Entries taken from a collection
◆ ◆ ◆ ◆
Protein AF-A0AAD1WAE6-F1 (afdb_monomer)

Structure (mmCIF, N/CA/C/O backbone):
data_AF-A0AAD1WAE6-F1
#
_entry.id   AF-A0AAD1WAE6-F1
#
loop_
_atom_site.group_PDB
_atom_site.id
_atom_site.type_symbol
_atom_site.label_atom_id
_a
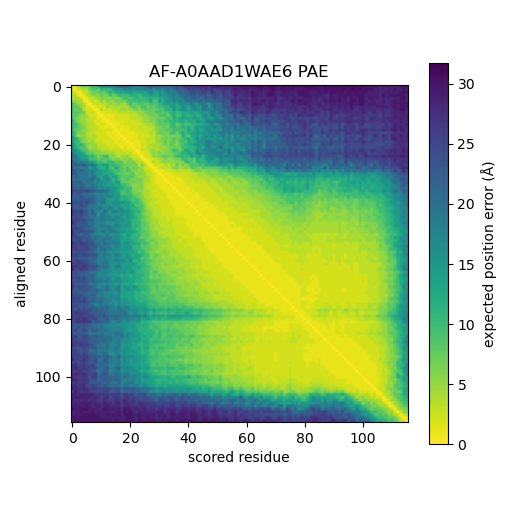tom_site.label_alt_id
_atom_site.label_comp_id
_atom_site.label_asym_id
_atom_site.label_entity_
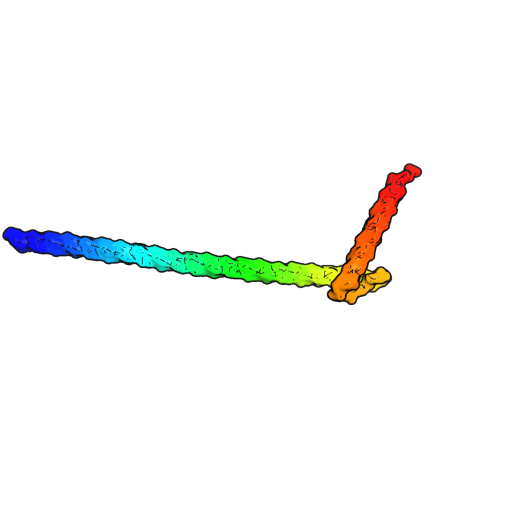id
_atom_site.label_seq_id
_atom_site.pdbx_PDB_ins_code
_atom_site.Cartn_x
_atom_site.Cartn_y
_atom_site.Cartn_z
_atom_site.occupancy
_atom_site.B_iso_or_equiv
_atom_site.auth_seq_id
_atom_site.auth_comp_id
_atom_site.auth_asym_id
_atom_site.auth_atom_id
_atom_site.pdbx_PDB_model_num
ATOM 1 N N . MET A 1 1 ? -56.418 5.401 68.985 1.00 54.66 1 MET A N 1
ATOM 2 C CA . MET A 1 1 ? -55.978 6.412 67.993 1.00 54.66 1 MET A CA 1
ATOM 3 C C . MET A 1 1 ? -54.456 6.433 67.791 1.00 54.66 1 MET A C 1
ATOM 5 O O . MET A 1 1 ? -54.043 6.618 66.658 1.00 54.66 1 MET A O 1
ATOM 9 N N . GLN A 1 2 ? -53.623 6.135 68.802 1.00 54.47 2 GLN A N 1
ATOM 10 C CA . GLN A 1 2 ? -52.150 6.097 68.654 1.00 54.47 2 GLN A CA 1
ATOM 11 C C . GLN A 1 2 ? -51.602 4.968 67.745 1.00 54.47 2 GLN A C 1
ATOM 13 O O . GLN A 1 2 ? -50.632 5.178 67.026 1.00 54.47 2 GLN A O 1
ATOM 18 N N . SER A 1 3 ? -52.222 3.780 67.698 1.00 54.56 3 SER A N 1
ATOM 19 C CA . SER A 1 3 ? -51.707 2.652 66.888 1.00 54.56 3 SER A CA 1
ATOM 20 C C . SER A 1 3 ? -51.822 2.854 65.368 1.00 54.56 3 SER A C 1
ATOM 22 O O . SER A 1 3 ? -51.028 2.311 64.603 1.00 54.56 3 SER A O 1
ATOM 24 N N . THR A 1 4 ? -52.781 3.656 64.905 1.00 58.00 4 THR A N 1
ATOM 25 C CA . THR A 1 4 ? -52.987 3.966 63.480 1.00 58.00 4 THR A CA 1
ATOM 26 C C . THR A 1 4 ? -51.960 4.963 62.930 1.00 58.00 4 THR A C 1
ATOM 28 O O . THR A 1 4 ? -51.526 4.805 61.791 1.00 58.00 4 THR A O 1
ATOM 31 N N . GLU A 1 5 ? -51.497 5.924 63.737 1.00 59.19 5 GLU A N 1
ATOM 32 C CA . GLU A 1 5 ? -50.452 6.889 63.341 1.00 59.19 5 GLU A CA 1
ATOM 33 C C . GLU A 1 5 ? -49.069 6.240 63.226 1.00 59.19 5 GLU A C 1
ATOM 35 O O . GLU A 1 5 ? -48.353 6.476 62.253 1.00 59.19 5 GLU A O 1
ATOM 40 N N . VAL A 1 6 ? -48.720 5.342 64.154 1.00 66.25 6 VAL A N 1
ATOM 41 C CA . VAL A 1 6 ? -47.452 4.587 64.111 1.00 66.25 6 VAL A CA 1
ATOM 42 C C . VAL A 1 6 ? -47.369 3.724 62.845 1.00 66.25 6 VAL A C 1
ATOM 44 O O . VAL A 1 6 ? -46.331 3.655 62.188 1.00 66.25 6 VAL A O 1
ATOM 47 N N . THR A 1 7 ? -48.488 3.114 62.449 1.00 67.50 7 THR A N 1
ATOM 48 C CA . THR A 1 7 ? -48.565 2.274 61.244 1.00 67.50 7 THR A CA 1
ATOM 49 C C . THR A 1 7 ? -48.437 3.098 59.955 1.00 67.50 7 THR A C 1
ATOM 51 O O . THR A 1 7 ? -47.835 2.640 58.981 1.00 67.50 7 THR A O 1
ATOM 54 N N . ALA A 1 8 ? -48.966 4.325 59.940 1.00 72.00 8 ALA A N 1
ATOM 55 C CA . ALA A 1 8 ? -48.829 5.248 58.814 1.00 72.00 8 ALA A CA 1
ATOM 56 C C . ALA A 1 8 ? -47.385 5.760 58.661 1.00 72.00 8 ALA A C 1
ATOM 58 O O . ALA A 1 8 ? -46.851 5.750 57.549 1.00 72.00 8 ALA A O 1
ATOM 59 N N . GLY A 1 9 ? -46.727 6.110 59.772 1.00 78.88 9 GLY A N 1
ATOM 60 C CA . GLY A 1 9 ? -45.317 6.514 59.788 1.00 78.88 9 GLY A CA 1
ATOM 61 C C . GLY A 1 9 ? -44.381 5.407 59.294 1.00 78.88 9 GLY A C 1
ATOM 62 O O . GLY A 1 9 ? -43.537 5.645 58.432 1.00 78.88 9 GLY A O 1
ATOM 63 N N . LEU A 1 10 ? -44.590 4.164 59.743 1.00 80.12 10 LEU A N 1
ATOM 64 C CA . LEU A 1 10 ? -43.820 3.004 59.274 1.00 80.12 10 LEU A CA 1
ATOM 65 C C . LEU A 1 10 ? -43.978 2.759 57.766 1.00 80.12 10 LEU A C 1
◆ ◆ ◆ ◆
■ THE TASK ■
Write out exactly the lines that fall from the line with "ATOM 31 N N" to the line with "ATOM 64 C CA" in the records above, keeping both ends.

■ SOLUTION FOR THIS TASK ■
ATOM 31 N N . GLU A 1 5 ? -51.497 5.924 63.737 1.00 59.19 5 GLU A N 1
ATOM 32 C CA . GLU A 1 5 ? -50.452 6.889 63.341 1.00 59.19 5 GLU A CA 1
ATOM 33 C C . GLU A 1 5 ? -49.069 6.240 63.226 1.00 59.19 5 GLU A C 1
ATOM 35 O O . GLU A 1 5 ? -48.353 6.476 62.253 1.00 59.19 5 GLU A O 1
ATOM 40 N N . VAL A 1 6 ? -48.720 5.342 64.154 1.00 66.25 6 VAL A N 1
ATOM 41 C CA . VAL A 1 6 ? -47.452 4.587 64.111 1.00 66.25 6 VAL A CA 1
ATOM 42 C C . VAL A 1 6 ? -47.369 3.724 62.845 1.00 66.25 6 VAL A C 1
ATOM 44 O O . VAL A 1 6 ? -46.331 3.655 62.188 1.00 66.25 6 VAL A O 1
ATOM 47 N N . THR A 1 7 ? -48.488 3.114 62.449 1.00 67.50 7 THR A N 1
ATOM 48 C CA . THR A 1 7 ? -48.565 2.274 61.244 1.00 67.50 7 THR A CA 1
ATOM 49 C C . THR A 1 7 ? -48.437 3.098 59.955 1.00 67.50 7 THR A C 1
ATOM 51 O O . THR A 1 7 ? -47.835 2.640 58.981 1.00 67.50 7 THR A O 1
ATOM 54 N N . ALA A 1 8 ? -48.966 4.325 59.940 1.00 72.00 8 ALA A N 1
ATOM 55 C CA . ALA A 1 8 ? -48.829 5.248 58.814 1.00 72.00 8 ALA A CA 1
ATOM 56 C C . ALA A 1 8 ? -47.385 5.760 58.661 1.00 72.00 8 ALA A C 1
ATOM 58 O O . ALA A 1 8 ? -46.851 5.750 57.549 1.00 72.00 8 ALA A O 1
ATOM 59 N N . GLY A 1 9 ? -46.727 6.110 59.772 1.00 78.88 9 GLY A N 1
ATOM 60 C CA . GLY A 1 9 ? -45.317 6.514 59.788 1.00 78.88 9 GLY A CA 1
ATOM 61 C C . GLY A 1 9 ? -44.381 5.407 59.294 1.00 78.88 9 GLY A C 1
ATOM 62 O O . GLY A 1 9 ? -43.537 5.645 58.432 1.00 78.88 9 GLY A O 1
ATOM 63 N N . LEU A 1 10 ? -44.590 4.164 59.743 1.00 80.12 10 LEU A N 1
ATOM 64 C CA . LEU A 1 10 ? -43.820 3.004 59.274 1.00 80.12 10 LEU A CA 1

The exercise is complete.